→ THE TASK:
Your job is to report every line of the entries that has "backbone".

[Items from a dataset]
╔══

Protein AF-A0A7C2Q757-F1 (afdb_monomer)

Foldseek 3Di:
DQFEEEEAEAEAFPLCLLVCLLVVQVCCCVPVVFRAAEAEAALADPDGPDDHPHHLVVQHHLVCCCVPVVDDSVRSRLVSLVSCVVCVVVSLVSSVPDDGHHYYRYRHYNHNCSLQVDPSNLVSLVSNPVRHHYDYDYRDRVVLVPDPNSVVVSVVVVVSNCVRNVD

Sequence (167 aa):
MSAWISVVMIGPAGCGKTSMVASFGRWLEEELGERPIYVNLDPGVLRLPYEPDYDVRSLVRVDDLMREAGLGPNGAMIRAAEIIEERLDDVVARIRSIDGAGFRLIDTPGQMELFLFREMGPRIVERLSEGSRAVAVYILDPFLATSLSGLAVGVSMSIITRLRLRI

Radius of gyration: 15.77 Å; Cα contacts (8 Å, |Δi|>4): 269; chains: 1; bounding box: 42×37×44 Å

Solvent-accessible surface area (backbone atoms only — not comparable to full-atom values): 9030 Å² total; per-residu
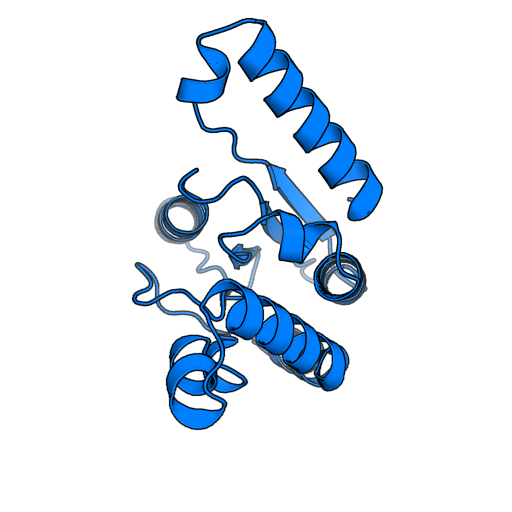e (Å²): 129,90,68,39,36,36,40,36,36,40,39,55,61,86,42,44,53,67,57,48,48,35,53,51,38,50,47,35,31,74,77,68,71,40,62,47,44,32,31,38,57,35,38,73,67,88,79,71,92,56,82,56,78,36,54,40,53,82,80,39,39,25,72,52,36,29,69,75,70,68,33,54,74,70,55,14,49,51,51,43,47,50,54,48,46,79,40,38,68,60,54,51,49,55,62,68,68,58,86,79,54,66,37,33,39,33,32,52,38,53,55,38,62,62,36,60,76,35,68,43,33,32,51,51,49,49,62,60,28,64,92,35,47,59,44,68,47,74,41,72,45,67,76,40,58,75,38,74,67,38,33,51,50,54,53,51,50,48,52,50,48,32,69,55,49,75,82

Structure (mmCIF, N/CA/C/O backbone):
data_AF-A0A7C2Q757-F1
#
_entry.id   AF-A0A7C2Q757-F1
#
loop_
_atom_site.group_PDB
_atom_site.id
_atom_site.type_symbol
_atom_site.label_atom_id
_atom_site.label_alt_id
_atom_site.label_comp_id
_atom_site.label_asym_id
_atom_site.label_entity_id
_atom_site.label_seq_id
_atom_site.pdbx_PDB_ins_code
_atom_site.Cartn_x
_atom_site.Cartn_y
_atom_site.Cartn_z
_atom_site.occupancy
_atom_site.B_iso_or_equiv
_atom_site.auth_seq_id
_atom_site.auth_comp_id
_atom_site.auth_asym_id
_atom_site.auth_atom_id
_atom_site.pdbx_PDB_model_num
ATOM 1 N N . MET A 1 1 ? -21.706 4.879 15.155 1.00 43.38 1 MET A N 1
ATOM 2 C CA . MET A 1 1 ? -20.856 4.448 14.028 1.00 43.38 1 MET A CA 1
ATOM 3 C C . MET A 1 1 ? -19.422 4.732 
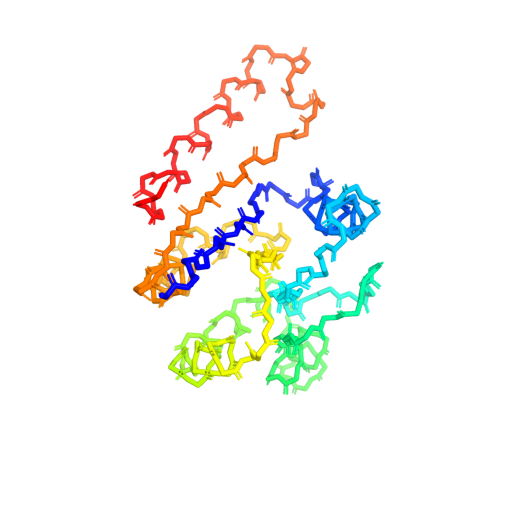14.423 1.00 43.38 1 MET A C 1
ATOM 5 O O . MET A 1 1 ? -19.056 5.899 14.492 1.00 43.38 1 MET A O 1
ATOM 9 N N . SER A 1 2 ? -18.655 3.711 14.799 1.00 51.09 2 SER A N 1
ATOM 10 C CA . SER A 1 2 ? -17.204 3.842 14.956 1.00 51.09 2 SER A CA 1
ATOM 11 C C . SER A 1 2 ? -16.633 4.256 13.598 1.00 51.09 2 SER A C 1
ATOM 13 O O . SER A 1 2 ? -16.821 3.566 12.599 1.00 51.09 2 SER A O 1
ATOM 15 N N . ALA A 1 3 ? -16.050 5.451 13.524 1.00 68.56 3 ALA A N 1
ATOM 16 C CA . ALA A 1 3 ? -15.491 5.960 12.281 1.00 68.56 3 ALA A CA 1
ATOM 17 C C . ALA A 1 3 ? -14.126 5.305 12.056 1.00 68.56 3 ALA 
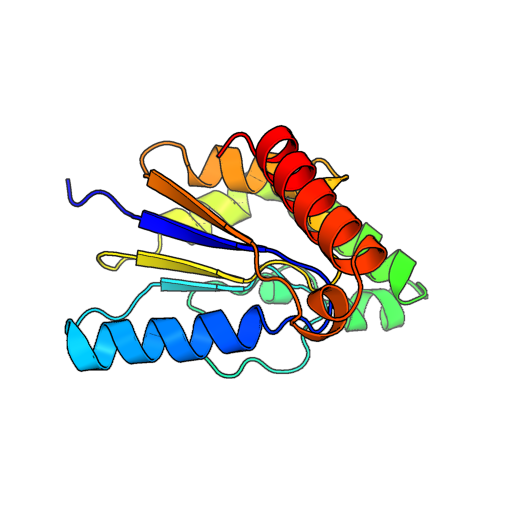A C 1
ATOM 19 O O . ALA A 1 3 ? -13.194 5.558 12.812 1.00 68.56 3 ALA A O 1
ATOM 20 N N . TRP A 1 4 ? -14.020 4.470 11.026 1.00 80.81 4 TRP A N 1
ATOM 21 C CA . TRP A 1 4 ? -12.759 3.862 10.613 1.00 80.81 4 TRP A CA 1
ATOM 22 C C . TRP A 1 4 ? -11.735 4.925 10.215 1.00 80.81 4 TRP A C 1
ATOM 24 O O . TRP A 1 4 ? -12.072 5.863 9.480 1.00 80.81 4 TRP A O 1
ATOM 34 N N . ILE A 1 5 ? -10.485 4.741 10.639 1.00 91.44 5 ILE A N 1
ATOM 35 C CA . ILE A 1 5 ? -9.345 5.522 10.155 1.00 91.44 5 ILE A CA 1
ATOM 36 C C . ILE A 1 5 ? -8.504 4.631 9.239 1.00 91.44 5 ILE A C 1
ATOM 38 O O . ILE A 1 5 ? -7.888 3.662 9.674 1.00 91.44 5 ILE A O 1
ATOM 42 N N . SER A 1 6 ? -8.489 4.955 7.951 1.00 93.31 6 SER A N 1
ATOM 43 C CA . SER A 1 6 ? -7.662 4.290 6.947 1.00 93.31 6 SER A CA 1
ATOM 44 C C . SER A 1 6 ? -6.319 5.009 6.863 1.00 93.31 6 SER A C 1
ATOM 46 O O . SER A 1 6 ? -6.261 6.172 6.471 1.00 93.31 6 SER A O 1
ATOM 48 N N . VAL A 1 7 ? -5.244 4.333 7.246 1.00 95.69 7 VAL A N 1
ATOM 49 C CA . VAL A 1 7 ? -3.880 4.862 7.230 1.00 95.69 7 VAL A CA 1
ATOM 50 C C . VAL A 1 7 ? -3.164 4.270 6.026 1.00 95.69 7 VAL A C 1
ATOM 52 O O . VAL A 1 7 ? -2.870 3.078 5.994 1.00 95.69 7 VAL A O 1
ATOM 55 N N . VAL A 1 8 ? -2.917 5.100 5.018 1.00 95.69 8 VAL A N 1
ATOM 56 C CA . VAL A 1 8 ? -2.309 4.693 3.749 1.00 95.69 8 VAL A CA 1
ATOM 57 C C . VAL A 1 8 ? -0.820 4.998 3.802 1.00 95.69 8 VAL A C 1
ATOM 59 O O . VAL A 1 8 ? -0.425 6.165 3.799 1.00 95.69 8 VAL A O 1
ATOM 62 N N . MET A 1 9 ? 0.012 3.960 3.853 1.00 96.81 9 MET A N 1
ATOM 63 C CA . MET A 1 9 ? 1.467 4.112 3.864 1.00 96.81 9 MET A CA 1
ATOM 64 C C . MET A 1 9 ? 1.966 4.335 2.443 1.00 96.81 9 MET A C 1
ATOM 66 O O . MET A 1 9 ? 1.735 3.501 1.572 1.00 96.81 9 MET A O 1
ATOM 70 N N . ILE A 1 10 ? 2.656 5.446 2.193 1.00 94.88 10 ILE A N 1
ATOM 71 C CA . ILE A 1 10 ? 3.115 5.843 0.857 1.00 94.88 10 ILE A CA 1
ATOM 72 C C . ILE A 1 10 ? 4.571 6.267 0.941 1.00 94.88 10 ILE A C 1
ATOM 74 O O . ILE A 1 10 ? 5.014 6.838 1.927 1.00 94.88 10 ILE A O 1
ATOM 78 N N . GLY A 1 11 ? 5.324 6.005 -0.113 1.00 93.31 11 GLY A N 1
ATOM 79 C CA . GLY A 1 11 ? 6.697 6.458 -0.245 1.00 93.31 11 GLY A CA 1
ATOM 80 C C . GLY A 1 11 ? 7.447 5.611 -1.264 1.00 93.31 11 GLY A C 1
ATOM 81 O O . GLY A 1 11 ? 6.895 4.623 -1.762 1.00 93.31 11 GLY A O 1
ATOM 82 N N . PRO A 1 12 ? 8.699 5.969 -1.579 1.00 90.88 12 PRO A N 1
ATOM 83 C CA . PRO A 1 12 ? 9.525 5.233 -2.530 1.00 90.88 12 PRO A CA 1
ATOM 84 C C . PRO A 1 12 ? 9.723 3.751 -2.168 1.00 90.88 12 PRO A C 1
ATOM 86 O O . PRO A 1 12 ? 9.494 3.312 -1.035 1.00 90.88 12 PRO A O 1
ATOM 89 N N . ALA A 1 13 ? 10.172 2.952 -3.136 1.00 90.81 13 ALA A N 1
ATOM 90 C CA . ALA A 1 13 ? 10.569 1.573 -2.869 1.00 90.81 13 ALA A CA 1
ATOM 91 C C . ALA A 1 13 ? 11.709 1.549 -1.838 1.00 90.81 13 ALA A C 1
ATOM 93 O O . ALA A 1 13 ? 12.618 2.371 -1.893 1.00 90.81 13 ALA A O 1
ATOM 94 N N . GLY A 1 14 ? 11.644 0.622 -0.882 1.00 90.44 14 GLY A N 1
ATOM 95 C CA . GLY A 1 14 ? 12.663 0.494 0.162 1.00 90.44 14 GLY A CA 1
ATOM 96 C C . GLY A 1 14 ? 12.551 1.477 1.334 1.00 90.44 14 GLY A C 1
ATOM 97 O O . GLY A 1 14 ? 13.235 1.263 2.326 1.00 90.44 14 GLY A O 1
ATOM 98 N N . CYS A 1 15 ? 11.649 2.471 1.312 1.00 93.00 15 CYS A N 1
ATOM 99 C CA . CYS A 1 15 ? 11.536 3.438 2.419 1.00 93.00 15 CYS A CA 1
ATOM 100 C C . CYS A 1 15 ? 10.947 2.862 3.724 1.00 93.00 15 CYS A C 1
ATOM 102 O O . CYS A 1 15 ? 10.915 3.553 4.738 1.00 93.00 15 CYS A O 1
ATOM 104 N N . GLY A 1 16 ? 10.474 1.609 3.711 1.00 95.00 16 GLY A N 1
ATOM 105 C CA . GLY A 1 16 ? 9.995 0.913 4.908 1.00 95.00 16 GLY A CA 1
ATOM 106 C C . GLY A 1 16 ? 8.477 0.898 5.119 1.00 95.00 16 GLY A C 1
ATOM 107 O O . GLY A 1 16 ? 8.055 0.661 6.245 1.00 95.00 16 GLY A O 1
ATOM 108 N N . LYS A 1 17 ? 7.653 1.096 4.076 1.00 96.81 17 LYS A N 1
ATOM 109 C CA . LYS A 1 17 ? 6.172 1.024 4.148 1.00 96.81 17 LYS A CA 1
ATOM 110 C C . LYS A 1 17 ? 5.657 -0.223 4.879 1.00 96.81 17 LYS A C 1
ATOM 112 O O . LYS A 1 17 ? 5.044 -0.103 5.934 1.00 96.81 17 LYS A O 1
ATOM 117 N N . THR A 1 18 ? 6.001 -1.407 4.379 1.00 97.62 18 THR A N 1
ATOM 118 C CA . THR A 1 18 ? 5.602 -2.699 4.957 1.00 97.62 18 THR A CA 1
ATOM 119 C C . THR A 1 18 ? 6.076 -2.876 6.399 1.00 97.62 18 THR A C 1
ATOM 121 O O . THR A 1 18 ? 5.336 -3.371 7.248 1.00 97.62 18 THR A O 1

╚══

→ PROBLEM SOLUTION:
Solvent-accessible surface area (backbone atoms only — not comparable to full-atom values): 9030 Å² total; per-residu
Structure (mmCIF, N/CA/C/O backbone):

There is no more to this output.